**EXERCISE INSTRUCTIONS:**
Reproduce the entries below exactly, but only from the line containing "ATOM 97 O O" to the line containing "ATOM 137 N N", inclusive.

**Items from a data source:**

>>

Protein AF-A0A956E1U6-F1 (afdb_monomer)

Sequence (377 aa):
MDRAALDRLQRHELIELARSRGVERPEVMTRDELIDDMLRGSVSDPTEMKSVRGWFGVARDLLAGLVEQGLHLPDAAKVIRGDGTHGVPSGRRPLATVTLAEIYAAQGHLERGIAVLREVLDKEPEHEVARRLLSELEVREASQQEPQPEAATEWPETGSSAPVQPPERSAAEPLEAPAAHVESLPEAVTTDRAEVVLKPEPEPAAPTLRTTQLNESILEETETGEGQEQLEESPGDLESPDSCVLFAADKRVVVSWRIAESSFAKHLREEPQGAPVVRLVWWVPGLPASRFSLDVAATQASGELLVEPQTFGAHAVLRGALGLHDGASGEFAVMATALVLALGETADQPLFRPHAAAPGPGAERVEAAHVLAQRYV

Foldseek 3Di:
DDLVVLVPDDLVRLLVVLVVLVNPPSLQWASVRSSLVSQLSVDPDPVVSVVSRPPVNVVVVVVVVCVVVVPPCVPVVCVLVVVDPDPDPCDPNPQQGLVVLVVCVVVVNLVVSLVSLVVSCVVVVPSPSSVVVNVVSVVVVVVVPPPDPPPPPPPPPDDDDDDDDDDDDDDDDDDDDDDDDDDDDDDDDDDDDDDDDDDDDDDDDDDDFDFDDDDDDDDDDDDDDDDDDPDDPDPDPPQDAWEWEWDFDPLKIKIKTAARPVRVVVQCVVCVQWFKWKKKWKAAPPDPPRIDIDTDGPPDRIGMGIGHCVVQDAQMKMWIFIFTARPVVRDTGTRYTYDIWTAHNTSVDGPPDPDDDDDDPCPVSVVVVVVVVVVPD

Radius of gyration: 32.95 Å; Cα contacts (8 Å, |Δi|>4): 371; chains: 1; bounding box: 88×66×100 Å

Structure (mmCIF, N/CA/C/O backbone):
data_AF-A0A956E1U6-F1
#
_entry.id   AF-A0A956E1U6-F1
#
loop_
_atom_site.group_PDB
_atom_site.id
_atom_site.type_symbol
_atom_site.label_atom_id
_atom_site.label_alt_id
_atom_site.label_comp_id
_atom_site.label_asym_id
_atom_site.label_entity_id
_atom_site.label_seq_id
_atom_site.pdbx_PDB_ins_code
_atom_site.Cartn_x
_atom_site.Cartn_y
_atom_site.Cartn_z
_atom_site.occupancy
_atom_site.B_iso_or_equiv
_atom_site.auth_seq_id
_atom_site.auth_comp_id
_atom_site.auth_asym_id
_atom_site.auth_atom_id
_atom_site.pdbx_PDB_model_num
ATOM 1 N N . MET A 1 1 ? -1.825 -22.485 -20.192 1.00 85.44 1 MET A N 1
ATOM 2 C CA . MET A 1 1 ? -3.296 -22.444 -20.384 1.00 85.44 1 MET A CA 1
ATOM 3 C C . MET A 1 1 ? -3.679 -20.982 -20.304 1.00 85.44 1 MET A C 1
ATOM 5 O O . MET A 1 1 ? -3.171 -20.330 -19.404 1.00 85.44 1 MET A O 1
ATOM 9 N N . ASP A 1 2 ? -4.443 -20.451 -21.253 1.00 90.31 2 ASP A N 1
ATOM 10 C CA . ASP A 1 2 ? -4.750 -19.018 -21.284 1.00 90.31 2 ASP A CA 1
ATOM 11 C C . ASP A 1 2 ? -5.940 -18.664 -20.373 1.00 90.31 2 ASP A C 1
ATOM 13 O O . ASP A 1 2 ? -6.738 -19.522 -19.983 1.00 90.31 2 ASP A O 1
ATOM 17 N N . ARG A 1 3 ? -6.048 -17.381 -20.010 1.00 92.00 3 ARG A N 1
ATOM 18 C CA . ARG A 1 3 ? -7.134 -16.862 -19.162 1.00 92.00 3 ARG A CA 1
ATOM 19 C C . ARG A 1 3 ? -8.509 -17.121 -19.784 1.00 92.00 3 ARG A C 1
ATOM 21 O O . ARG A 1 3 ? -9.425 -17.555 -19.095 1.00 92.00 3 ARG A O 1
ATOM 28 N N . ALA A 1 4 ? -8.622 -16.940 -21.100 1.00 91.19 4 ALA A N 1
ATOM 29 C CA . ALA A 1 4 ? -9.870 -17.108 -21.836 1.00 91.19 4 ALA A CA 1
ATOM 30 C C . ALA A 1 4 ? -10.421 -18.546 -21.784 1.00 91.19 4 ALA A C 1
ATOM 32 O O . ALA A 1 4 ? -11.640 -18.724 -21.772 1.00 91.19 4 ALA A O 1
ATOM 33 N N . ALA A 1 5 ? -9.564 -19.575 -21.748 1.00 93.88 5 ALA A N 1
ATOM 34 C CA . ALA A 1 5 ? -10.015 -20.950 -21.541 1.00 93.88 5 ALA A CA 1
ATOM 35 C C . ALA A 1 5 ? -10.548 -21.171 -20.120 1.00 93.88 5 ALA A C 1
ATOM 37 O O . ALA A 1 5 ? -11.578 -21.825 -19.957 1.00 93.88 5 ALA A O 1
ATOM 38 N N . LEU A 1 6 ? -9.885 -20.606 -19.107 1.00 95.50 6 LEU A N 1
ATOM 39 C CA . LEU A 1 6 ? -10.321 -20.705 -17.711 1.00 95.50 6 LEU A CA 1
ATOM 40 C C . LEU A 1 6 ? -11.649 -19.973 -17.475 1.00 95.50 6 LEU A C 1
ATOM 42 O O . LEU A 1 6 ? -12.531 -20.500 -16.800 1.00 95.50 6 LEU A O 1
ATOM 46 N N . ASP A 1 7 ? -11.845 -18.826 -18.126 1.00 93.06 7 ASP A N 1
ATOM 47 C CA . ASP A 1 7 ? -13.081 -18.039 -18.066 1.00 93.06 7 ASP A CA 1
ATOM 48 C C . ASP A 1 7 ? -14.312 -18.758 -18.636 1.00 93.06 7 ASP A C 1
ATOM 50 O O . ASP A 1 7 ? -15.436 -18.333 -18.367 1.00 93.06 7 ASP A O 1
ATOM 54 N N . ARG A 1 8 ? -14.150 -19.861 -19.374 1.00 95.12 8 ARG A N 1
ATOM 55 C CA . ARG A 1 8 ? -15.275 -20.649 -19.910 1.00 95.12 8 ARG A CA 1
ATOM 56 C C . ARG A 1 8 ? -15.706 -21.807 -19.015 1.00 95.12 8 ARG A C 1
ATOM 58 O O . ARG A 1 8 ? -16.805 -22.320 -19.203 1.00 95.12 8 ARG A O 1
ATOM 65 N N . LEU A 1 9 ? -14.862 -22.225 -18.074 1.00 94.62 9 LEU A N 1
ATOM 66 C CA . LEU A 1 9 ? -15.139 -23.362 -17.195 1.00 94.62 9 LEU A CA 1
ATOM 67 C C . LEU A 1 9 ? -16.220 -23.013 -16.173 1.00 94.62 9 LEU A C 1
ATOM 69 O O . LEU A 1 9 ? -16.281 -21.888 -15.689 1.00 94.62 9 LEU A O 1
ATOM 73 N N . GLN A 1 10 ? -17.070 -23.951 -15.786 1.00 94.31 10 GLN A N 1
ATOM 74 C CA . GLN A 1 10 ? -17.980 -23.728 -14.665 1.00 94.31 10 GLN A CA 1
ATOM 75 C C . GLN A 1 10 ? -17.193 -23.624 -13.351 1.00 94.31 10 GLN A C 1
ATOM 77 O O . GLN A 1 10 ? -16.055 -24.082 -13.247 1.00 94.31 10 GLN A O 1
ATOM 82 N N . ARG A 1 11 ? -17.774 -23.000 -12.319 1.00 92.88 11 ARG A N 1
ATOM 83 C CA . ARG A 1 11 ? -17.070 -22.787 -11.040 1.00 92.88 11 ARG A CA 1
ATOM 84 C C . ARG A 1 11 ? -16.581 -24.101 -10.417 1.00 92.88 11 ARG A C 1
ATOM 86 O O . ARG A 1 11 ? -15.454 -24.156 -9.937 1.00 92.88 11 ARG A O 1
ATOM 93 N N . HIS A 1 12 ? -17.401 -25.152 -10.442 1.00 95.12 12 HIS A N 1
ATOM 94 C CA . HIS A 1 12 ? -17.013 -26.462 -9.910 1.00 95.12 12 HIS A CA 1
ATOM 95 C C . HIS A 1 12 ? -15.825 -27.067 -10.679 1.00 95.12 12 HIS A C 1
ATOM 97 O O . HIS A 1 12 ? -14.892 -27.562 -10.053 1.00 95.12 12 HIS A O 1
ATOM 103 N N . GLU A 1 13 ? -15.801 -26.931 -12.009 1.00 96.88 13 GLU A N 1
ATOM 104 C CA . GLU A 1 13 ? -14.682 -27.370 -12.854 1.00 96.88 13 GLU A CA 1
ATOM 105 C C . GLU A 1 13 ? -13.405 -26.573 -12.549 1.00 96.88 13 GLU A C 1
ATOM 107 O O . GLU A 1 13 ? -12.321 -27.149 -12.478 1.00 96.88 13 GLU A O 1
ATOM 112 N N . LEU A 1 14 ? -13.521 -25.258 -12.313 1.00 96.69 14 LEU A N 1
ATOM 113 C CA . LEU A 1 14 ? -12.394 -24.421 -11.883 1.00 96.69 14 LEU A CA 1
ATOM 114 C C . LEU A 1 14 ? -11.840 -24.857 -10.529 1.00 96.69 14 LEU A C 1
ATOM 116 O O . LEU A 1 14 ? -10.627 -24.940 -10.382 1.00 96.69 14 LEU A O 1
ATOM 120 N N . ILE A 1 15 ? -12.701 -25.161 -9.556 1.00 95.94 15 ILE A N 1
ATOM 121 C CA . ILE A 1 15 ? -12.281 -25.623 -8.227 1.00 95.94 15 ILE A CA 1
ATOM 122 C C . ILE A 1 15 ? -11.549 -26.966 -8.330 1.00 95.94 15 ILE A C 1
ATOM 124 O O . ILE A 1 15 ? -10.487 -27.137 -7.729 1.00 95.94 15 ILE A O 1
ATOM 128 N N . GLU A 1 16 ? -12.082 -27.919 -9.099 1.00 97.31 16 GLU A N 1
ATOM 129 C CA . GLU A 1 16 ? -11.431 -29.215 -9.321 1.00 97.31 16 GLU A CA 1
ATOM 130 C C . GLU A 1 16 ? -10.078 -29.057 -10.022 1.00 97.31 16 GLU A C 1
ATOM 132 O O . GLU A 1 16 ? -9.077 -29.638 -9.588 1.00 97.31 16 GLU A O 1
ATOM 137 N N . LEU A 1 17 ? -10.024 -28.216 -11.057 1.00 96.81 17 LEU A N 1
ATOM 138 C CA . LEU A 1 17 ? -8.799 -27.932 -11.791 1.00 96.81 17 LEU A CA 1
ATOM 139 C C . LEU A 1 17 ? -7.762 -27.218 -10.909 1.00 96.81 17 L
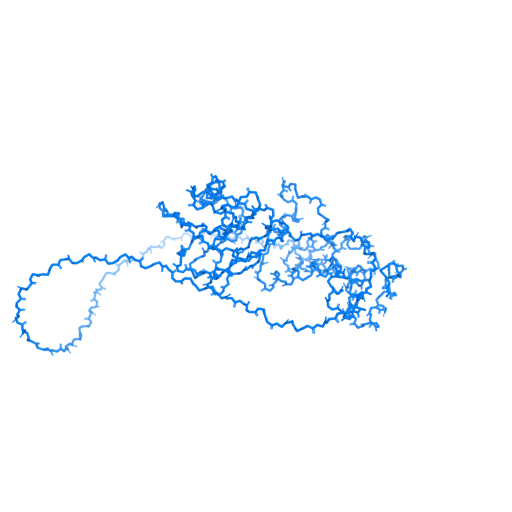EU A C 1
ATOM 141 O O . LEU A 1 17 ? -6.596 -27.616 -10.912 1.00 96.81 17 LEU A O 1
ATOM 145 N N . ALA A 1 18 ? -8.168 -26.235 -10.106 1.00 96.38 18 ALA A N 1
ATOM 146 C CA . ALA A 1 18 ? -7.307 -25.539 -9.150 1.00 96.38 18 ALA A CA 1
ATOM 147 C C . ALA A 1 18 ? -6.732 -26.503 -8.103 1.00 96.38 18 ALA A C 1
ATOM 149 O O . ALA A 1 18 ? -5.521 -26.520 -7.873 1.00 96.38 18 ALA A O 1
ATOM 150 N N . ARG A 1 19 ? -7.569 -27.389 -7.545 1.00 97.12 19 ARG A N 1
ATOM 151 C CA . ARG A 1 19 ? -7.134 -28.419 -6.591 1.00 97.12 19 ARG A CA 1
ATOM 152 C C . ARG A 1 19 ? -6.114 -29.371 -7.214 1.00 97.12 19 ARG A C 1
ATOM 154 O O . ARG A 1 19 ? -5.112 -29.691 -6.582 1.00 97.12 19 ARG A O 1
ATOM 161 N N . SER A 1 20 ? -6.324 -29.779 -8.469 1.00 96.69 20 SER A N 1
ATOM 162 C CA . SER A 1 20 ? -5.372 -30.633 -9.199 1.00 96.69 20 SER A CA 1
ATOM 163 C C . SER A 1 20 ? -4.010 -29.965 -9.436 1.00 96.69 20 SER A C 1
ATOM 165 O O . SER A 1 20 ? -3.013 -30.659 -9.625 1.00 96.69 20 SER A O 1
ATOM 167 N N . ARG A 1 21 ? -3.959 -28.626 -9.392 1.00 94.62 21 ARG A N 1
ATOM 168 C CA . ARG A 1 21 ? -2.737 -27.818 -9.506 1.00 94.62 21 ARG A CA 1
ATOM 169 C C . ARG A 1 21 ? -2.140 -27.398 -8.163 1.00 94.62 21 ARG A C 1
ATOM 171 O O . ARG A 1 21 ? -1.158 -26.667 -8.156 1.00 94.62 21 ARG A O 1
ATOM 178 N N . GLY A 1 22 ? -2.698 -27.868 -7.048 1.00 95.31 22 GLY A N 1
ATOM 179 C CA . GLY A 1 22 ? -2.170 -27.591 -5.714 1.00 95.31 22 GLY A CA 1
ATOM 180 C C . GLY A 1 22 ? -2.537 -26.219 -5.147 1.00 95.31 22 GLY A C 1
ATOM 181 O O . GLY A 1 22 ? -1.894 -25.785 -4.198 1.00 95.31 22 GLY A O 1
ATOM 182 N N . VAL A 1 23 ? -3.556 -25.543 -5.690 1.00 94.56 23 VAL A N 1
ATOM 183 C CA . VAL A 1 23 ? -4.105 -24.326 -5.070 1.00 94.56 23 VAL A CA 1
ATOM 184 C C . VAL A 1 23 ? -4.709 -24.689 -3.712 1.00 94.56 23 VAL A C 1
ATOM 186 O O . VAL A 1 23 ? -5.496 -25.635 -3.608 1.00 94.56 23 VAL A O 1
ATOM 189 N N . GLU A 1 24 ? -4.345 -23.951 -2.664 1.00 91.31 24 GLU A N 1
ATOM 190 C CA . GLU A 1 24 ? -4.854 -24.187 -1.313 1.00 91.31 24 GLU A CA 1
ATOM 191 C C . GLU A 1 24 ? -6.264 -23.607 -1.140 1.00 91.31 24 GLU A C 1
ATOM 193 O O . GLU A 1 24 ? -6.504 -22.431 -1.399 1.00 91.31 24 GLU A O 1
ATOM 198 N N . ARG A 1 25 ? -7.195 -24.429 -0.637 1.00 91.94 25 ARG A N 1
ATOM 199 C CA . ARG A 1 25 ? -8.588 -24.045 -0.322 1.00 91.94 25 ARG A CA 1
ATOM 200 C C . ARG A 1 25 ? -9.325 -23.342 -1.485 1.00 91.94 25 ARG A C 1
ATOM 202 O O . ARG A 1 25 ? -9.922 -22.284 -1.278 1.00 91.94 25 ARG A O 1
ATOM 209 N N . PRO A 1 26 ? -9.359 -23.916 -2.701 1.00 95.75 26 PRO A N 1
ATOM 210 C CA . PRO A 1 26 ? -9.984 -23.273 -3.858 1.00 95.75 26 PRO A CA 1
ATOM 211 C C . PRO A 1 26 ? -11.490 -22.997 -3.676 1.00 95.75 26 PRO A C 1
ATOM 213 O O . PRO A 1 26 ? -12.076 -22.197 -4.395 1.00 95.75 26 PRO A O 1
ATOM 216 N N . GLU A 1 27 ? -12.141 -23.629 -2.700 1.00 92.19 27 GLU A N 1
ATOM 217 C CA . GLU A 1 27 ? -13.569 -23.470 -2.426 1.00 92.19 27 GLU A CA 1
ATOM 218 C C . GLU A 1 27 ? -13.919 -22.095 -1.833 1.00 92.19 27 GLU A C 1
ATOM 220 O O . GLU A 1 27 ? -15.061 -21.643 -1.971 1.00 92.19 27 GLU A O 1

<<

**TASK OUTPUT:**
ATOM 97 O O . HIS A 1 12 ? -14.892 -27.562 -10.053 1.00 95.12 12 HIS A O 1
ATOM 103 N N . GLU A 1 13 ? -15.801 -26.931 -12.009 1.00 96.88 13 GLU A N 1
ATOM 104 C CA . GLU A 1 13 ? -14.682 -27.370 -12.854 1.00 96.88 13 GLU A CA 1
ATOM 105 C C . GLU A 1 13 ? -13.405 -26.573 -12.549 1.00 96.88 13 GLU A C 1
ATOM 107 O O . GLU A 1 13 ? -12.321 -27.149 -12.478 1.00 96.88 13 GLU A O 1
ATOM 112 N N . LEU A 1 14 ? -13.521 -25.258 -12.313 1.00 96.69 14 LEU A N 1
ATOM 113 C CA . LEU A 1 14 ? -12.394 -24.421 -11.883 1.00 96.69 14 LEU A CA 1
ATOM 114 C C . LEU A 1 14 ? -11.840 -24.857 -10.529 1.00 96.69 14 LEU A C 1
ATOM 116 O O . LEU A 1 14 ? -10.627 -24.940 -10.382 1.00 96.69 14 LEU A O 1
ATOM 120 N N . ILE A 1 15 ? -12.701 -25.161 -9.556 1.00 95.94 15 ILE A N 1
ATOM 121 C CA . ILE A 1 15 ? -12.281 -25.623 -8.227 1.00 95.94 15 ILE A CA 1
ATOM 122 C C . ILE A 1 15 ? -11.549 -26.966 -8.330 1.00 95.94 15 ILE A C 1
ATOM 124 O O . ILE A 1 15 ? -10.487 -27.137 -7.729 1.00 95.94 15 ILE A O 1
ATOM 128 N N . GLU A 1 16 ? -12.082 -27.919 -9.099 1.00 97.31 16 GLU A N 1
ATOM 129 C CA . GLU A 1 16 ? -11.431 -29.215 -9.321 1.00 97.31 16 GLU A CA 1
ATOM 130 C C . GLU A 1 16 ? -10.078 -29.057 -10.022 1.00 97.31 16 GLU A C 1
ATOM 132 O O . GLU A 1 16 ? -9.077 -29.638 -9.588 1.00 97.31 16 GLU A O 1
ATOM 137 N N . LEU A 1 17 ? -10.024 -28.216 -11.057 1.00 96.81 17 LEU A N 1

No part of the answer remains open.